Single by Ted Lewis and His Band
- B-side: "Barkin' Dog"
- Released: 1919
- Genre: Jazz
- Length: 3:49
- Label: Columbia
- Songwriter(s): Byron Gay, Arnold Johnson

Ted Lewis and His Band singles chronology
| "Blues (My Naughty Sweetie Gave Me)" (1919) | "O (Oh!)" (1919) | "Fair One" (1920) |

= O (Oh!) =

"O (Oh!)" is a song written by Byron Gay and Arnold Johnson and performed by Ted Lewis and His Band. It reached No. 13 on the U.S. pop chart in 1920.

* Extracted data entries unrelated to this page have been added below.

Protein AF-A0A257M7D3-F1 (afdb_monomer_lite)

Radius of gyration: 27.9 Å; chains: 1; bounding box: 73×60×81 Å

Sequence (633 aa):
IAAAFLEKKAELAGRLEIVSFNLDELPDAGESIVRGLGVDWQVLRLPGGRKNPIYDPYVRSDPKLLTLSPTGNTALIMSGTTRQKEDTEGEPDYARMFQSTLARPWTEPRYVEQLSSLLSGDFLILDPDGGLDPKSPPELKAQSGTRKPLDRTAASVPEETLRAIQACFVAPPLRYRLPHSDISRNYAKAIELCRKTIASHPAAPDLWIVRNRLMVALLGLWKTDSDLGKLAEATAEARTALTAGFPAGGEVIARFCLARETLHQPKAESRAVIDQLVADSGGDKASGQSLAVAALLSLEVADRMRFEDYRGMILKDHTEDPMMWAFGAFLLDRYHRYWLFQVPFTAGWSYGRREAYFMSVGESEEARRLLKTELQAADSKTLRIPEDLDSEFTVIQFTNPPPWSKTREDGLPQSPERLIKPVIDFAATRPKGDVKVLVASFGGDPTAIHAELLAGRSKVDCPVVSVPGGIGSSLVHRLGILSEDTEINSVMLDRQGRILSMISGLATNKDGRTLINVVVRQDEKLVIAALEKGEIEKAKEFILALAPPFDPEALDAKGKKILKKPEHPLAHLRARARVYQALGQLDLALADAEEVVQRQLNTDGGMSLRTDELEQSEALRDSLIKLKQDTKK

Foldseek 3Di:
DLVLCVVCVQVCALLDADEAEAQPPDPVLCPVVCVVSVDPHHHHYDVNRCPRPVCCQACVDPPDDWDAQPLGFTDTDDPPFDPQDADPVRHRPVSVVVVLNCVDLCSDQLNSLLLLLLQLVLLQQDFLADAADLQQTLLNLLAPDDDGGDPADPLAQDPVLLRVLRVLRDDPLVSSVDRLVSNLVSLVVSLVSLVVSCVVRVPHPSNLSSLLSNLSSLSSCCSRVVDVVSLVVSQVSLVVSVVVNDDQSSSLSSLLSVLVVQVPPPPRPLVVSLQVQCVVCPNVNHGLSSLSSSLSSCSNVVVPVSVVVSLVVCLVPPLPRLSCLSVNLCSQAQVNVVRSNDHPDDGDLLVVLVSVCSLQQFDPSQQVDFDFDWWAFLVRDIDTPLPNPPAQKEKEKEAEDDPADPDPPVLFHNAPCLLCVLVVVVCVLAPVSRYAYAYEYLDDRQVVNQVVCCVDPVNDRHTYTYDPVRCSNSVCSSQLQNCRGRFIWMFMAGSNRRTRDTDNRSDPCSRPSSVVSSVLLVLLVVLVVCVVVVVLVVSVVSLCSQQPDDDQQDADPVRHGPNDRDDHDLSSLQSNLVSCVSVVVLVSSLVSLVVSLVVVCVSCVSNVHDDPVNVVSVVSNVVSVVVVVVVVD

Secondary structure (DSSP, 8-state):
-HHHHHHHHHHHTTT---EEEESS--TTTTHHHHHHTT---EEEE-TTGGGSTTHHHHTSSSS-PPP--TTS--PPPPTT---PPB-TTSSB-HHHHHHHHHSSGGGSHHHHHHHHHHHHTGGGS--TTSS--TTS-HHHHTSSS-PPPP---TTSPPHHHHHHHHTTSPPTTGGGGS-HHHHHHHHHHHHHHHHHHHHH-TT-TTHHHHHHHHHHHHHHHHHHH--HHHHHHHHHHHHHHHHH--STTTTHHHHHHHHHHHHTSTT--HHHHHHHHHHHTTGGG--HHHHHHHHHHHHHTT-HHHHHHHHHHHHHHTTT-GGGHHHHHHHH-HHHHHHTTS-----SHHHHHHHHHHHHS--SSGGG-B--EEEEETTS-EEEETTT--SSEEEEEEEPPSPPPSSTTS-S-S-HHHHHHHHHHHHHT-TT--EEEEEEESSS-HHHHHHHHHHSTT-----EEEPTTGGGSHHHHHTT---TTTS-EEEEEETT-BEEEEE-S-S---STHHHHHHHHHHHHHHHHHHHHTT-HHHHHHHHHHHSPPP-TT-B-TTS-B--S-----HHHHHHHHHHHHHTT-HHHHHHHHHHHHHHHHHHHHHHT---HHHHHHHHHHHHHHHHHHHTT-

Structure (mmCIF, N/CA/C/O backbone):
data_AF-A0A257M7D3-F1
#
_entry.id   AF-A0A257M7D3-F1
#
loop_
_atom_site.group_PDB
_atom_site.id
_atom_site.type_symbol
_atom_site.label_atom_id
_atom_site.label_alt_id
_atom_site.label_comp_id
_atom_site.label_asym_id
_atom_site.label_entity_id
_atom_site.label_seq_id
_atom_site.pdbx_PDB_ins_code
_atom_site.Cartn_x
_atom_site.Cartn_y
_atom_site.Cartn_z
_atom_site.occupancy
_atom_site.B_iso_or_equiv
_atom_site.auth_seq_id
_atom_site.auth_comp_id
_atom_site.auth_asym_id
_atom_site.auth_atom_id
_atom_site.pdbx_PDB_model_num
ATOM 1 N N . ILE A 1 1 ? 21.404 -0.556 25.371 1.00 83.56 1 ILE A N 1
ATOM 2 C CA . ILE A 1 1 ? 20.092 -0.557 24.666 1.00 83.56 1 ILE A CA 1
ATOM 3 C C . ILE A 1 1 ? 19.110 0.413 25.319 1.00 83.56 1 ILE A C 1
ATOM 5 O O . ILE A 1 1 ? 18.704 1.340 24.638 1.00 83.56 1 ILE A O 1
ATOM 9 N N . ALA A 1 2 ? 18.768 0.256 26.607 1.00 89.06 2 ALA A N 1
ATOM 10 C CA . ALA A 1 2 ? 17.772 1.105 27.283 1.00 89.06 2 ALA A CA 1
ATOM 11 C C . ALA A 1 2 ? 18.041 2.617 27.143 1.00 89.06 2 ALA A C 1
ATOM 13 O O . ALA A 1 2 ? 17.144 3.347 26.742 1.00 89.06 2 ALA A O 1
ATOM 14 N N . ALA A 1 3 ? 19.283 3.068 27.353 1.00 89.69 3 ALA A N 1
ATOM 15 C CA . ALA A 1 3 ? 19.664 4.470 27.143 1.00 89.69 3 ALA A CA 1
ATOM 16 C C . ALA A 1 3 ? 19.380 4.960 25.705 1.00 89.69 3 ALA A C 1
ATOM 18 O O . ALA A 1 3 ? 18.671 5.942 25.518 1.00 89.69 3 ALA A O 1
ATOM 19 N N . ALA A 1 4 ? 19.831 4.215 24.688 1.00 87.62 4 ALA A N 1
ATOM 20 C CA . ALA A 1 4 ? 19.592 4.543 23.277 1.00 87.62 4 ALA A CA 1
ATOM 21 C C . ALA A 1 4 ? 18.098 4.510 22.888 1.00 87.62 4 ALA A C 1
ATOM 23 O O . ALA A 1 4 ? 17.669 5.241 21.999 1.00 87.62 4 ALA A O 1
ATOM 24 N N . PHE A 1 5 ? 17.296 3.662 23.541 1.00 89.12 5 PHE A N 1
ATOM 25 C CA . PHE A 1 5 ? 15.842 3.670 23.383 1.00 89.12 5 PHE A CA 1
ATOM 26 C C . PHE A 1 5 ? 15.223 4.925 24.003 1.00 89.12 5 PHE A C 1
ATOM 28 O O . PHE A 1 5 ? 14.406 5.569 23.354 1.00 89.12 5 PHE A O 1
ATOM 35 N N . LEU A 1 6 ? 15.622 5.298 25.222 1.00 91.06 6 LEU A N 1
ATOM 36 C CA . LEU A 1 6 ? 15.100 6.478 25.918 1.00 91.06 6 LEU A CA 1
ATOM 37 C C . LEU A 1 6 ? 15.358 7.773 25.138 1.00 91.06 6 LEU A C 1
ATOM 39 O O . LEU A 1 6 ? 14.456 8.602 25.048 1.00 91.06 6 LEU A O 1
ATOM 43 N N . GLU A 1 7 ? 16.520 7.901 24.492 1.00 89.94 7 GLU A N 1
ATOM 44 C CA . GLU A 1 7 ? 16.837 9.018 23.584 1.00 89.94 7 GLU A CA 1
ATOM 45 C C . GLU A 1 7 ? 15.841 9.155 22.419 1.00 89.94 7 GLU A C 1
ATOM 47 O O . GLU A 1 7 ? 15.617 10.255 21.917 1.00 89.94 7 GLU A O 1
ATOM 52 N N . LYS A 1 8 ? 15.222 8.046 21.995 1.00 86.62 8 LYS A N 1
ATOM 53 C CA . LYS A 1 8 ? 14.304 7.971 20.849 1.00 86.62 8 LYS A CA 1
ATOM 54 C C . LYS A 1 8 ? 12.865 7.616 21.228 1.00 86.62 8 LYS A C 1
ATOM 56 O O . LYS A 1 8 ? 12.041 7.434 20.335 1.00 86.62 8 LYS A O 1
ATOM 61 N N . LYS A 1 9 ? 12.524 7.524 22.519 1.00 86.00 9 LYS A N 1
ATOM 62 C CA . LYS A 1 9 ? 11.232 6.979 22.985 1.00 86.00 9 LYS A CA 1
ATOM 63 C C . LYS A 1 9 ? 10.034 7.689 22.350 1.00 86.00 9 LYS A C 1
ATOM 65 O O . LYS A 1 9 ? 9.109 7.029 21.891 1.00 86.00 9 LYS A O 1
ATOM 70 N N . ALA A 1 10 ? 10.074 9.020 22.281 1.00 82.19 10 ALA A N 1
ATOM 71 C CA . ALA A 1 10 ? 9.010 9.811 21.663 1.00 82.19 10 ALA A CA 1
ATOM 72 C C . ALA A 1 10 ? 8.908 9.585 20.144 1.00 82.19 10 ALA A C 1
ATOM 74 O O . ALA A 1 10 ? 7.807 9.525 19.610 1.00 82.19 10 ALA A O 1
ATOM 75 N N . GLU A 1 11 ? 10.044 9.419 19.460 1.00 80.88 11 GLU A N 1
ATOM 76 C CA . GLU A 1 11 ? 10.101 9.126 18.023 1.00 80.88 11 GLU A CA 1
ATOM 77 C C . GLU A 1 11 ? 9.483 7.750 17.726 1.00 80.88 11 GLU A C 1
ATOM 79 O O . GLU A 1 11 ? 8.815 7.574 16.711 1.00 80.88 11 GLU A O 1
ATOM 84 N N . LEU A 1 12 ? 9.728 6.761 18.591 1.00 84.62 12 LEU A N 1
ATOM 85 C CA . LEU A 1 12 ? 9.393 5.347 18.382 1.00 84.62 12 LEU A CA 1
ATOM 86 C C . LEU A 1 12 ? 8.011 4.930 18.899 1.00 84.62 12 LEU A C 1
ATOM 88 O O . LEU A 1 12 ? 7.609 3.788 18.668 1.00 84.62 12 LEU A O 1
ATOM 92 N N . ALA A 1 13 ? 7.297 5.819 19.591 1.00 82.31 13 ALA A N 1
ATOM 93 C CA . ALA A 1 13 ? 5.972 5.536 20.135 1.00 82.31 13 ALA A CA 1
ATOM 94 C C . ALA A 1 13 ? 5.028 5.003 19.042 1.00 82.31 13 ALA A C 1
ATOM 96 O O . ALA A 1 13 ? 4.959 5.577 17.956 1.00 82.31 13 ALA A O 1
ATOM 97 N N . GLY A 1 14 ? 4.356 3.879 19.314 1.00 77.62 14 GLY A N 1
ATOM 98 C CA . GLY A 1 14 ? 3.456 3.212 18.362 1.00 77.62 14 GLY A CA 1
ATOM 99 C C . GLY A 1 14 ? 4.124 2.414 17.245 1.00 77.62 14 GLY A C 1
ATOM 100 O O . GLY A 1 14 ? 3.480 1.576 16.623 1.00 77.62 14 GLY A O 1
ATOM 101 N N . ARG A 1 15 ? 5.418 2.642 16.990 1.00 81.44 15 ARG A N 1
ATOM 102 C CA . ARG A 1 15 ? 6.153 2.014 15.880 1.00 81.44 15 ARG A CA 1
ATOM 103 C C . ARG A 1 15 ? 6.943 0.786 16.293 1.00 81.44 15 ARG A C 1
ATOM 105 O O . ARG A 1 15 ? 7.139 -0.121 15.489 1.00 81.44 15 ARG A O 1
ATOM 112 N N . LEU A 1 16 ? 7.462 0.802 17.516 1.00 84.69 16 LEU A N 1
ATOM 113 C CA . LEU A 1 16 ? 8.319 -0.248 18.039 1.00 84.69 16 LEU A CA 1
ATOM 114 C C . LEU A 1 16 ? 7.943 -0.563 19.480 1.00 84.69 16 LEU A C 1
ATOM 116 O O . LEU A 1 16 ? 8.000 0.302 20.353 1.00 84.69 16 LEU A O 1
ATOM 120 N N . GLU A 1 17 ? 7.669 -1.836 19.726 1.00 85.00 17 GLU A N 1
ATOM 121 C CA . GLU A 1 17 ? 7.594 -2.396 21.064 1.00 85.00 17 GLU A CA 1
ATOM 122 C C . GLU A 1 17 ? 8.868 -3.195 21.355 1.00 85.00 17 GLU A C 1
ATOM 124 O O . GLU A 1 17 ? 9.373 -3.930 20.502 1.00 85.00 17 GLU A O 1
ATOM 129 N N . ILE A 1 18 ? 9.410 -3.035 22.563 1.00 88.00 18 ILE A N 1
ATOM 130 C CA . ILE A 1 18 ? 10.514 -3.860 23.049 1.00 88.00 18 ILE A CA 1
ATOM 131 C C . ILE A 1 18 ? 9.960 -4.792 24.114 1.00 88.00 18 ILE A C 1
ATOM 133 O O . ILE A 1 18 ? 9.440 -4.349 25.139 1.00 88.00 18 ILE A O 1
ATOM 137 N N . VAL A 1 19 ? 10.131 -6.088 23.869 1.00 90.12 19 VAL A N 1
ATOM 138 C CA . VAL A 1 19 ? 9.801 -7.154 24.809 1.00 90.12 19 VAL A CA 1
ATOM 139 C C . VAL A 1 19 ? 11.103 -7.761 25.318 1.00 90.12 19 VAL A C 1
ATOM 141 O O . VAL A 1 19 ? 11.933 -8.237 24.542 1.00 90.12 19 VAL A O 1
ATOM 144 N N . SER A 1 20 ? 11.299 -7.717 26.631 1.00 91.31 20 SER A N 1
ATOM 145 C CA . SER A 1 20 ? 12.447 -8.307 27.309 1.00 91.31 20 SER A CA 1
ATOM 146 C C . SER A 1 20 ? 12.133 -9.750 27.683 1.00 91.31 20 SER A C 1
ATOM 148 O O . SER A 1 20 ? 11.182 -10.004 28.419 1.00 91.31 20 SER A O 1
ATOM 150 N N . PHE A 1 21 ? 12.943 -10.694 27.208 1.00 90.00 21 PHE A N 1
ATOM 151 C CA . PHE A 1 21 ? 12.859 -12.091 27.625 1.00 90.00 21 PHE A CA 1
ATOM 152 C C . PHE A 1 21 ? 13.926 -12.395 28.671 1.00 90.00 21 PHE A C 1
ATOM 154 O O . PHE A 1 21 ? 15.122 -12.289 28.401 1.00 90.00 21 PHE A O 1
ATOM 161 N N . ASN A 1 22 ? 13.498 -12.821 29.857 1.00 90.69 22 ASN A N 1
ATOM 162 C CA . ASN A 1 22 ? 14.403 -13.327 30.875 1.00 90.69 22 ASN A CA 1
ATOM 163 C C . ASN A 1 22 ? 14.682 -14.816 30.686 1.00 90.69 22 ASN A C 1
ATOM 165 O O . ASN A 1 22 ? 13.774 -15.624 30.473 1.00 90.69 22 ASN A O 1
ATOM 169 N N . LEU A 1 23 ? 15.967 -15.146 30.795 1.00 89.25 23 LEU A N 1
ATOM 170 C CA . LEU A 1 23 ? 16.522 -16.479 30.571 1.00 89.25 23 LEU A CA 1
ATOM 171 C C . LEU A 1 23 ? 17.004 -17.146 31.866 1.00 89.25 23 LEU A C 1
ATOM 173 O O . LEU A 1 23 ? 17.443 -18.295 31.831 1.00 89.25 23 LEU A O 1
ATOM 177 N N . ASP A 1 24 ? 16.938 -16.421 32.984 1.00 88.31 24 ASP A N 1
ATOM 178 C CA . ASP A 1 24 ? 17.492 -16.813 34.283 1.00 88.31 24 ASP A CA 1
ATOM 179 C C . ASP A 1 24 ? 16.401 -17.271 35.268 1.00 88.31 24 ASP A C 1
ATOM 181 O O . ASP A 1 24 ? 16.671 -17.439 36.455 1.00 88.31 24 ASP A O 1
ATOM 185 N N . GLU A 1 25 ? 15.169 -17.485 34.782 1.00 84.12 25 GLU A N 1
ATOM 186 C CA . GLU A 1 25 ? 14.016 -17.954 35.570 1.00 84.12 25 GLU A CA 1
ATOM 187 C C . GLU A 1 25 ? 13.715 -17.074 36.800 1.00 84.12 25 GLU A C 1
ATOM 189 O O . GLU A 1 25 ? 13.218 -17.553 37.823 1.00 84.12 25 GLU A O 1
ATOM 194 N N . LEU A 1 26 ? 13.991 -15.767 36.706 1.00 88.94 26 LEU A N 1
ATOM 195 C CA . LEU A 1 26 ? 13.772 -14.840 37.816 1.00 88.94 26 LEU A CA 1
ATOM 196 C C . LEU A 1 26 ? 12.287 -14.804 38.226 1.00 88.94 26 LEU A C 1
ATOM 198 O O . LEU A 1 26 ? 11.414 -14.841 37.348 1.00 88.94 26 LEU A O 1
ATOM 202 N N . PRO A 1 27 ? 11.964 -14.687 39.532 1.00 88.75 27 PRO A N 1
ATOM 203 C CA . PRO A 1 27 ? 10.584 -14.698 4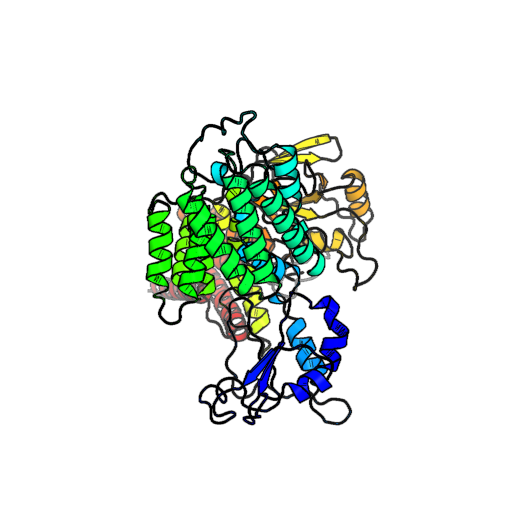0.023 1.00 88.75 27 PRO A CA 1
ATOM 204 C C . PRO A 1 27 ? 9.670 -13.669 39.349 1.00 88.75 27 PRO A C 1
ATOM 206 O O . PRO A 1 27 ? 8.561 -14.020 38.961 1.00 88.75 27 PRO A O 1
ATOM 209 N N . ASP A 1 28 ? 10.162 -12.450 39.130 1.00 92.31 28 ASP A N 1
ATOM 210 C CA . ASP A 1 28 ? 9.473 -11.347 38.445 1.00 92.31 28 ASP A CA 1
ATOM 211 C C . ASP A 1 28 ? 9.850 -11.242 36.956 1.00 92.31 28 ASP A C 1
ATOM 213 O O . ASP A 1 28 ? 9.672 -10.202 36.328 1.00 92.31 28 ASP A O 1
ATOM 217 N N . ALA A 1 29 ? 10.462 -12.295 36.404 1.00 91.31 29 ALA A N 1
ATOM 218 C CA . ALA A 1 29 ? 11.046 -12.314 35.067 1.00 91.31 29 ALA A CA 1
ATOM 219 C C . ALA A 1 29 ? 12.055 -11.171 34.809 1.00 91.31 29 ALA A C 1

==Other charting versions==
- Pee Wee Hunt and His Orchestra released a version of the song which reached No. 3 on the U.S. pop chart in 1953.

==Other versions==
- All-Star Trio released a version of the song as a single in 1920, but it did not chart.
- Billy Murray released a version of the song as a single in 1920, but it did not chart.
- Sauter-Finegan Orchestra released a version of the song as the B-side to their 1953 single "The Moon is Blue".
- Lawrence Welk and His Champagne Music released a version of the song as a single in 1953, but it did not chart.
- Sy Oliver and His Orchestra released a version of the song as the B-side to their 1959 single "The Touch".
- Bill Black's Combo released a version of the song on their 1964 album, Bill Black's Combo Goes Big Band.
- Boots Randolph released a version of the song on his 1973 album, Sentimental Journey.